▶ _What to produce_
In the listing that follows, locate the line containing "ATOM 18 C CA" and the line containing "ATOM 28 C C". Retype exactly those two lines and every line between them, and nothing more.

○ ○ ○ ○

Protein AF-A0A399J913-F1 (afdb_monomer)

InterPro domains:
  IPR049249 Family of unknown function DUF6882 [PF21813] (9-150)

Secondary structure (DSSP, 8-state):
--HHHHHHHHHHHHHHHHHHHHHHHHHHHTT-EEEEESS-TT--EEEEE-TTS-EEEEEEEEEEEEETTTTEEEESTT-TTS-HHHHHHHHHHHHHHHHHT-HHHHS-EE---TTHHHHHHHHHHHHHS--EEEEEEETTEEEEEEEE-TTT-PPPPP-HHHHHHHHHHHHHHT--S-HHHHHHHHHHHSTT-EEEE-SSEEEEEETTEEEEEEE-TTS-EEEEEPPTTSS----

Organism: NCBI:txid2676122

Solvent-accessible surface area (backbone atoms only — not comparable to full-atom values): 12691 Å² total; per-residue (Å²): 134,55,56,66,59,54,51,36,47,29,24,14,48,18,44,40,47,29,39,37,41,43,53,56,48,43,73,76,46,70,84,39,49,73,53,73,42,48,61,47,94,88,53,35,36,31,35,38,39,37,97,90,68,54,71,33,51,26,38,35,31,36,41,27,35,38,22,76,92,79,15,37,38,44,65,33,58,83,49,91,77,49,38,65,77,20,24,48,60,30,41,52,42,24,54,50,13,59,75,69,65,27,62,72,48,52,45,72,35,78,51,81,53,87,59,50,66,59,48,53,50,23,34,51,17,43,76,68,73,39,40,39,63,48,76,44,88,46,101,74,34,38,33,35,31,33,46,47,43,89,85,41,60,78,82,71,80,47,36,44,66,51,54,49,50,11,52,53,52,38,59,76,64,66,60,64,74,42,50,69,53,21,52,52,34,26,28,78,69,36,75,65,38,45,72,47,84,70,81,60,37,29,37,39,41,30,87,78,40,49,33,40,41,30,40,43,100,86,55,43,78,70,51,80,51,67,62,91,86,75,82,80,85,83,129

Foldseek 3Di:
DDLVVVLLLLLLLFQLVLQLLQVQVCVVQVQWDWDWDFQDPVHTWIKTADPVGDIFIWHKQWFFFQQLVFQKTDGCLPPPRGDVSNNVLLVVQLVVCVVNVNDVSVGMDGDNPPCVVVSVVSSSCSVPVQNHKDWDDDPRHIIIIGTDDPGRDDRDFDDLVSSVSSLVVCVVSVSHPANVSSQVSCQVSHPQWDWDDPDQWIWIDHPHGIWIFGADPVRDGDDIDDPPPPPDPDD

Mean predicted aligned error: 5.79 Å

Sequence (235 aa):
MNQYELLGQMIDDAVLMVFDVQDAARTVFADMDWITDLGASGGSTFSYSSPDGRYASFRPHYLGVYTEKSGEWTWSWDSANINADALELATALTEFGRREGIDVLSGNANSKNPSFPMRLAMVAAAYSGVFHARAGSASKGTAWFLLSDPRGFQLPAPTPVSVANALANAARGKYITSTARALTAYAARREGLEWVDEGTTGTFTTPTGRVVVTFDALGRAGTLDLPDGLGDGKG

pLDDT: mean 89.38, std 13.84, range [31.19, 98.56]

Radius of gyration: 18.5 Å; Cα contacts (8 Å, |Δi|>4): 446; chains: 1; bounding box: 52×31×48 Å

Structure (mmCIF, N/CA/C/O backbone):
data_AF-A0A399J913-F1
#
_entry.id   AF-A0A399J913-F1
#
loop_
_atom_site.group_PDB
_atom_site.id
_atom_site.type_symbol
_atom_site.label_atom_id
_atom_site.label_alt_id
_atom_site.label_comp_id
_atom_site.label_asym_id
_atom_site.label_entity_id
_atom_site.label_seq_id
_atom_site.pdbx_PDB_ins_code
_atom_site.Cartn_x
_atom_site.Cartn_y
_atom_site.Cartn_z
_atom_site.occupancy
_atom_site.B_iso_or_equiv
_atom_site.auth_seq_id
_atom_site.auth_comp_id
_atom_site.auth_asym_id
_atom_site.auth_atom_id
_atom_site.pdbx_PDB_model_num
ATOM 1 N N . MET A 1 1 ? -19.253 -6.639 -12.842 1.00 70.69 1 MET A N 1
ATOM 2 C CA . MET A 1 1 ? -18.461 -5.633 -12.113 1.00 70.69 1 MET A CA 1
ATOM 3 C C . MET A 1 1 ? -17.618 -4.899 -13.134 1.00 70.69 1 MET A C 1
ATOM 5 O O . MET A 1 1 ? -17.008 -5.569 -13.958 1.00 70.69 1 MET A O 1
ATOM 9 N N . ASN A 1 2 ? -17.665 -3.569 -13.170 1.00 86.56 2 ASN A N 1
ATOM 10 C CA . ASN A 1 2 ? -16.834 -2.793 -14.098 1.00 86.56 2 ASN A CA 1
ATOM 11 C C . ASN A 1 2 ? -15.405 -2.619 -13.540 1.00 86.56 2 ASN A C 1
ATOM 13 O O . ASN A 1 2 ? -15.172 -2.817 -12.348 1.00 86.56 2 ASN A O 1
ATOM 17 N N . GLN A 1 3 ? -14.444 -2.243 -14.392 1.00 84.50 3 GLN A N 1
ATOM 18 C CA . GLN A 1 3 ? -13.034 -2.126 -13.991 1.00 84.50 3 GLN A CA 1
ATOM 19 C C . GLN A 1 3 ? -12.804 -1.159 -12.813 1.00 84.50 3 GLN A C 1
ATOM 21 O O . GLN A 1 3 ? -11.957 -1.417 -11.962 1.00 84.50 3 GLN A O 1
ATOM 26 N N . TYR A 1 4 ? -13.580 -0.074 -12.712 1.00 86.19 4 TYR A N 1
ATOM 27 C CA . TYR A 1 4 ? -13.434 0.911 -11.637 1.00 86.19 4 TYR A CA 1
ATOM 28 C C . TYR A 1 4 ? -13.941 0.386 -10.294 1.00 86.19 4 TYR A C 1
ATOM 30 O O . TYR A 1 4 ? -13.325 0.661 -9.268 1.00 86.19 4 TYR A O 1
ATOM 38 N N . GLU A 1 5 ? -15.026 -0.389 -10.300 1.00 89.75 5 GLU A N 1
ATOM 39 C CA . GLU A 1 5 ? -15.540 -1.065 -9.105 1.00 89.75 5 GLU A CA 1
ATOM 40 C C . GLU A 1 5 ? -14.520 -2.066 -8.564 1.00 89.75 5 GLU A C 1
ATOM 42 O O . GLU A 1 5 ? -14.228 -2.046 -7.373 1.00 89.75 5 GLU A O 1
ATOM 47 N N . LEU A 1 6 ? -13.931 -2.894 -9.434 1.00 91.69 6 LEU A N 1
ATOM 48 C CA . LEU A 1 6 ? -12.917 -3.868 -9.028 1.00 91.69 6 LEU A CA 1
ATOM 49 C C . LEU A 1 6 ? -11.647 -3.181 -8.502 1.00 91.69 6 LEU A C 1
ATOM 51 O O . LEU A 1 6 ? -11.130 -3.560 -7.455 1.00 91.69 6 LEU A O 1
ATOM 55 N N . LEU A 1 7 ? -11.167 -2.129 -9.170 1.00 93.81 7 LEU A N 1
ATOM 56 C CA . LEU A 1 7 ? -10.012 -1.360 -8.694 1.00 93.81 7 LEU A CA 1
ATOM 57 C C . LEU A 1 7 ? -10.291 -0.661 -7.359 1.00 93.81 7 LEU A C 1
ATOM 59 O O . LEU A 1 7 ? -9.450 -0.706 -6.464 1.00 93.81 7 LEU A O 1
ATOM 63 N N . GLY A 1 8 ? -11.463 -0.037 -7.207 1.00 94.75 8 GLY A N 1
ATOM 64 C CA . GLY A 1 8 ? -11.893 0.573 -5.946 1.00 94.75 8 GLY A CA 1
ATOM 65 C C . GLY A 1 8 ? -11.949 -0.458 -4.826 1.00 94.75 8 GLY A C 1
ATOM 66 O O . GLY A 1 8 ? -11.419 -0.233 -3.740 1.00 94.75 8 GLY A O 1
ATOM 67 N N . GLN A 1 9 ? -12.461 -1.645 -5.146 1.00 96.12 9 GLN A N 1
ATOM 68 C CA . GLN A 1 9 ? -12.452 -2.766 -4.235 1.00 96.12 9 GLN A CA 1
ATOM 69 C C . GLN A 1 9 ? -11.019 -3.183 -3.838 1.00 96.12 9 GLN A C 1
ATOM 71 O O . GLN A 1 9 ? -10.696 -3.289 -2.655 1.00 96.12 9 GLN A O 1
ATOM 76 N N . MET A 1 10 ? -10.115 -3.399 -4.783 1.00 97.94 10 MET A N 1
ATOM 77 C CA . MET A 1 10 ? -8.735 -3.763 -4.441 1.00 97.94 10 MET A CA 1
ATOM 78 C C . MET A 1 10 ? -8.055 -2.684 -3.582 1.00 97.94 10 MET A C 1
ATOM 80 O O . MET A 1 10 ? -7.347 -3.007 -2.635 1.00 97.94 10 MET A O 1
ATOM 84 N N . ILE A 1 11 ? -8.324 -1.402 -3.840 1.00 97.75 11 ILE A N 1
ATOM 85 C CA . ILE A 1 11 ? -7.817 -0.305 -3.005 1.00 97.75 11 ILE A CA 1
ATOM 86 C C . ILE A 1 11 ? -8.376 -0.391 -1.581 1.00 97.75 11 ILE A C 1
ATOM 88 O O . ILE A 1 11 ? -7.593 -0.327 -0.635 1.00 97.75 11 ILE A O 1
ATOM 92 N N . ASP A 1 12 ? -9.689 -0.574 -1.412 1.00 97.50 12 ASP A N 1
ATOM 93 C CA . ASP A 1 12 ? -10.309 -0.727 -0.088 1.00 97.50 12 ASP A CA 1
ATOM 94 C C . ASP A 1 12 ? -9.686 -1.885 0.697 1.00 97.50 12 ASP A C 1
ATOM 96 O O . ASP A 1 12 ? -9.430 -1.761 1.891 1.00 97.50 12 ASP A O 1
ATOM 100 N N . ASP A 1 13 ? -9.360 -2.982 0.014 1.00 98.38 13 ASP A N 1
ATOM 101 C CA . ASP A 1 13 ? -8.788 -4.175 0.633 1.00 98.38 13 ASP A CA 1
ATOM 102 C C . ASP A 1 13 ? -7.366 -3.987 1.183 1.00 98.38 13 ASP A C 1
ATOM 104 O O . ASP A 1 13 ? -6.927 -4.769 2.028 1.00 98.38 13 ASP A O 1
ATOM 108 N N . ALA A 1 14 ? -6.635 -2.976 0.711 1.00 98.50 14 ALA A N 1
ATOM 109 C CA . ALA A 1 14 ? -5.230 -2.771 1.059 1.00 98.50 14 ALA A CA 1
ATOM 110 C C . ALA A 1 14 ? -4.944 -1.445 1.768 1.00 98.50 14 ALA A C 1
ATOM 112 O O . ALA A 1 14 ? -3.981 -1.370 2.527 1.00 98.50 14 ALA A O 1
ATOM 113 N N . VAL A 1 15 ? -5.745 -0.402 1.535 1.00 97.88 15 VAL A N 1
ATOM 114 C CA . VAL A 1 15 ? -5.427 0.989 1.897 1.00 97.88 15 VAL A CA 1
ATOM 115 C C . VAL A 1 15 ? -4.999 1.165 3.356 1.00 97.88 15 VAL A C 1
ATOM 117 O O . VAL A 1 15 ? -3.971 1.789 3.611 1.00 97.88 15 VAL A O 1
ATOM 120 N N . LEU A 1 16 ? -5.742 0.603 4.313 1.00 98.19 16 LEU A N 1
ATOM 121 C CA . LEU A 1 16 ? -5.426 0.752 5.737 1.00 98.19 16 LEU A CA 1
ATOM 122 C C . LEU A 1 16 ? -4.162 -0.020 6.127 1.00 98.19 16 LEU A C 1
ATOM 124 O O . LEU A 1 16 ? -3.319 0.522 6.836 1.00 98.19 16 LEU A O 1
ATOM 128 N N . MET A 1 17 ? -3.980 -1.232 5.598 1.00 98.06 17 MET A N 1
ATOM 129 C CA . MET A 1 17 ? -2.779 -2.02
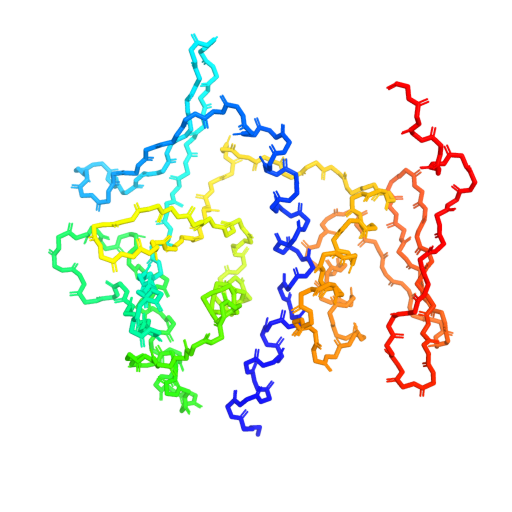9 5.853 1.00 98.06 17 MET A CA 1
ATOM 130 C C . MET A 1 17 ? -1.526 -1.373 5.256 1.00 98.06 17 MET A C 1
ATOM 132 O O . MET A 1 17 ? -0.483 -1.339 5.903 1.00 98.06 17 MET A O 1
ATOM 136 N N . VAL A 1 18 ? -1.629 -0.792 4.054 1.00 98.12 18 VAL A N 1
ATOM 137 C CA . VAL A 1 18 ? -0.532 -0.035 3.429 1.00 98.12 18 VAL A CA 1
ATOM 138 C C . VAL A 1 18 ? -0.141 1.163 4.293 1.00 98.12 18 VAL A C 1
ATOM 140 O O . VAL A 1 18 ? 1.049 1.382 4.513 1.00 98.12 18 VAL A O 1
ATOM 143 N N . PHE A 1 19 ? -1.108 1.924 4.817 1.00 97.75 19 PHE A N 1
ATOM 144 C CA . PHE A 1 19 ? -0.790 3.065 5.678 1.00 97.75 19 PHE A CA 1
ATOM 145 C C . PHE A 1 19 ? -0.216 2.667 7.035 1.00 97.75 19 PHE A C 1
ATOM 147 O O . PHE A 1 19 ? 0.726 3.318 7.477 1.00 97.75 19 PHE A O 1
ATOM 154 N N . ASP A 1 20 ? -0.731 1.614 7.670 1.00 97.62 20 ASP A N 1
ATOM 155 C CA . ASP A 1 20 ? -0.195 1.097 8.936 1.00 97.62 20 ASP A CA 1
ATOM 156 C C . ASP A 1 20 ? 1.266 0.649 8.771 1.00 97.62 20 ASP A C 1
ATOM 158 O O . ASP A 1 20 ? 2.160 1.091 9.494 1.00 97.62 20 ASP A O 1
ATOM 162 N N . VAL A 1 21 ? 1.543 -0.133 7.721 1.00 96.75 21 VAL A N 1
ATOM 163 C CA . VAL A 1 21 ? 2.905 -0.574 7.397 1.00 96.75 21 VAL A CA 1
ATOM 164 C C . VAL A 1 21 ? 3.818 0.603 7.072 1.00 96.75 21 VAL A C 1
ATOM 166 O O . VAL A 1 21 ? 4.941 0.644 7.567 1.00 96.75 21 VAL A O 1
ATOM 169 N N . GLN A 1 22 ? 3.367 1.577 6.277 1.00 94.31 22 GLN A N 1
ATOM 170 C CA . GLN A 1 22 ? 4.174 2.757 5.956 1.00 94.31 22 GLN A CA 1
ATOM 171 C C . GLN A 1 22 ? 4.472 3.625 7.178 1.00 94.31 22 GLN A C 1
ATOM 173 O O . GLN A 1 22 ? 5.562 4.191 7.256 1.00 94.31 22 GLN A O 1
ATOM 178 N N . ASP A 1 23 ? 3.523 3.771 8.103 1.00 94.81 23 ASP A N 1
ATOM 179 C CA . ASP A 1 23 ? 3.722 4.550 9.324 1.00 94.81 23 ASP A CA 1
ATOM 180 C C . ASP A 1 23 ? 4.769 3.889 10.222 1.00 94.81 23 ASP A C 1
ATOM 182 O O . ASP A 1 23 ? 5.761 4.516 10.595 1.00 94.81 23 ASP A O 1
ATOM 186 N N . ALA A 1 24 ? 4.617 2.586 10.460 1.00 94.94 24 ALA A N 1
ATOM 187 C CA . ALA A 1 24 ? 5.562 1.815 11.250 1.00 94.94 24 ALA A CA 1
ATOM 188 C C . ALA A 1 24 ? 6.952 1.737 10.589 1.00 94.94 24 ALA A C 1
ATOM 190 O O . ALA A 1 24 ? 7.964 1.946 11.258 1.00 94.94 24 ALA A O 1
ATOM 191 N N . ALA A 1 25 ? 7.025 1.517 9.273 1.00 94.12 25 ALA A N 1
ATOM 192 C CA . ALA A 1 25 ? 8.288 1.505 8.536 1.00 94.12 25 ALA A CA 1
ATOM 193 C C . ALA A 1 25 ? 8.990 2.871 8.581 1.00 94.12 25 ALA A C 1
ATOM 195 O O . ALA A 1 25 ? 10.211 2.930 8.706 1.00 94.12 25 ALA A O 1
ATOM 196 N N . ARG A 1 26 ? 8.240 3.981 8.535 1.00 92.31 26 ARG A N 1
ATOM 197 C CA . ARG A 1 26 ? 8.817 5.326 8.669 1.00 92.31 26 ARG A CA 1
ATOM 198 C C . ARG A 1 26 ? 9.462 5.516 10.033 1.00 92.31 26 ARG A C 1
ATOM 200 O O . ARG A 1 26 ? 10.548 6.066 10.089 1.00 92.31 26 ARG A O 1
ATOM 207 N N . THR A 1 27 ? 8.848 5.028 11.105 1.00 92.12 27 THR A N 1
ATOM 208 C CA . THR A 1 27 ? 9.439 5.096 12.450 1.00 92.12 27 THR A CA 1
ATOM 209 C C . THR A 1 27 ? 10.768 4.342 12.540 1.00 92.12 27 THR A C 1
ATOM 211 O O . THR A 1 27 ? 11.683 4.805 13.212 1.00 92.12 27 THR A O 1
ATOM 214 N N . VAL A 1 28 ? 10.897 3.205 11.849 1.00 92.31 28 VAL A N 1
ATOM 215 C CA . VAL A 1 28 ? 12.111 2.370 11.898 1.00 92.31 28 VAL A CA 1
ATOM 216 C C . VAL A 1 28 ? 13.218 2.883 10.970 1.00 92.31 28 VAL A C 1
ATOM 218 O O . VAL A 1 28 ? 14.390 2.837 11.338 1.00 92.31 28 VAL A O 1
ATOM 221 N N . PHE A 1 29 ? 12.859 3.364 9.776 1.00 93.00 29 PHE A N 1
ATOM 222 C CA . PHE A 1 29 ? 13.805 3.665 8.695 1.00 93.00 29 PHE A CA 1
ATOM 223 C C . PHE A 1 29 ? 13.932 5.163 8.361 1.00 93.00 29 PHE A C 1
ATOM 225 O O . PHE A 1 29 ? 14.540 5.498 7.346 1.00 93.00 29 PHE A O 1
ATOM 232 N N . ALA A 1 30 ? 13.336 6.072 9.147 1.00 89.50 30 ALA A N 1
ATOM 233 C CA . ALA A 1 30 ? 13.288 7.513 8.840 1.00 89.50 30 ALA A CA 1
ATOM 234 C C . ALA A 1 30 ? 14.661 8.145 8.583 1.00 89.50 30 ALA A C 1
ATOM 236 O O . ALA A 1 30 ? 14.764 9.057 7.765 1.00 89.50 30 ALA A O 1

○ ○ ○ ○

▶ _Task response_
ATOM 18 C CA . GLN A 1 3 ? -13.034 -2.126 -13.991 1.00 84.50 3 GLN A CA 1
ATOM 19 C C . GLN A 1 3 ? -12.804 -1.159 -12.813 1.00 84.50 3 GLN A C 1
ATOM 21 O O . GLN A 1 3 ? -11.957 -1.417 -11.962 1.00 84.50 3 GLN A O 1
ATOM 26 N N . TYR A 1 4 ? -13.580 -0.074 -12.712 1.00 86.19 4 TYR A N 1
ATOM 27 C CA . TYR A 1 4 ? -13.434 0.911 -11.637 1.00 86.19 4 TYR A CA 1
ATOM 28 C C . TYR A 1 4 ? -13.941 0.386 -10.294 1.00 86.19 4 TYR A C 1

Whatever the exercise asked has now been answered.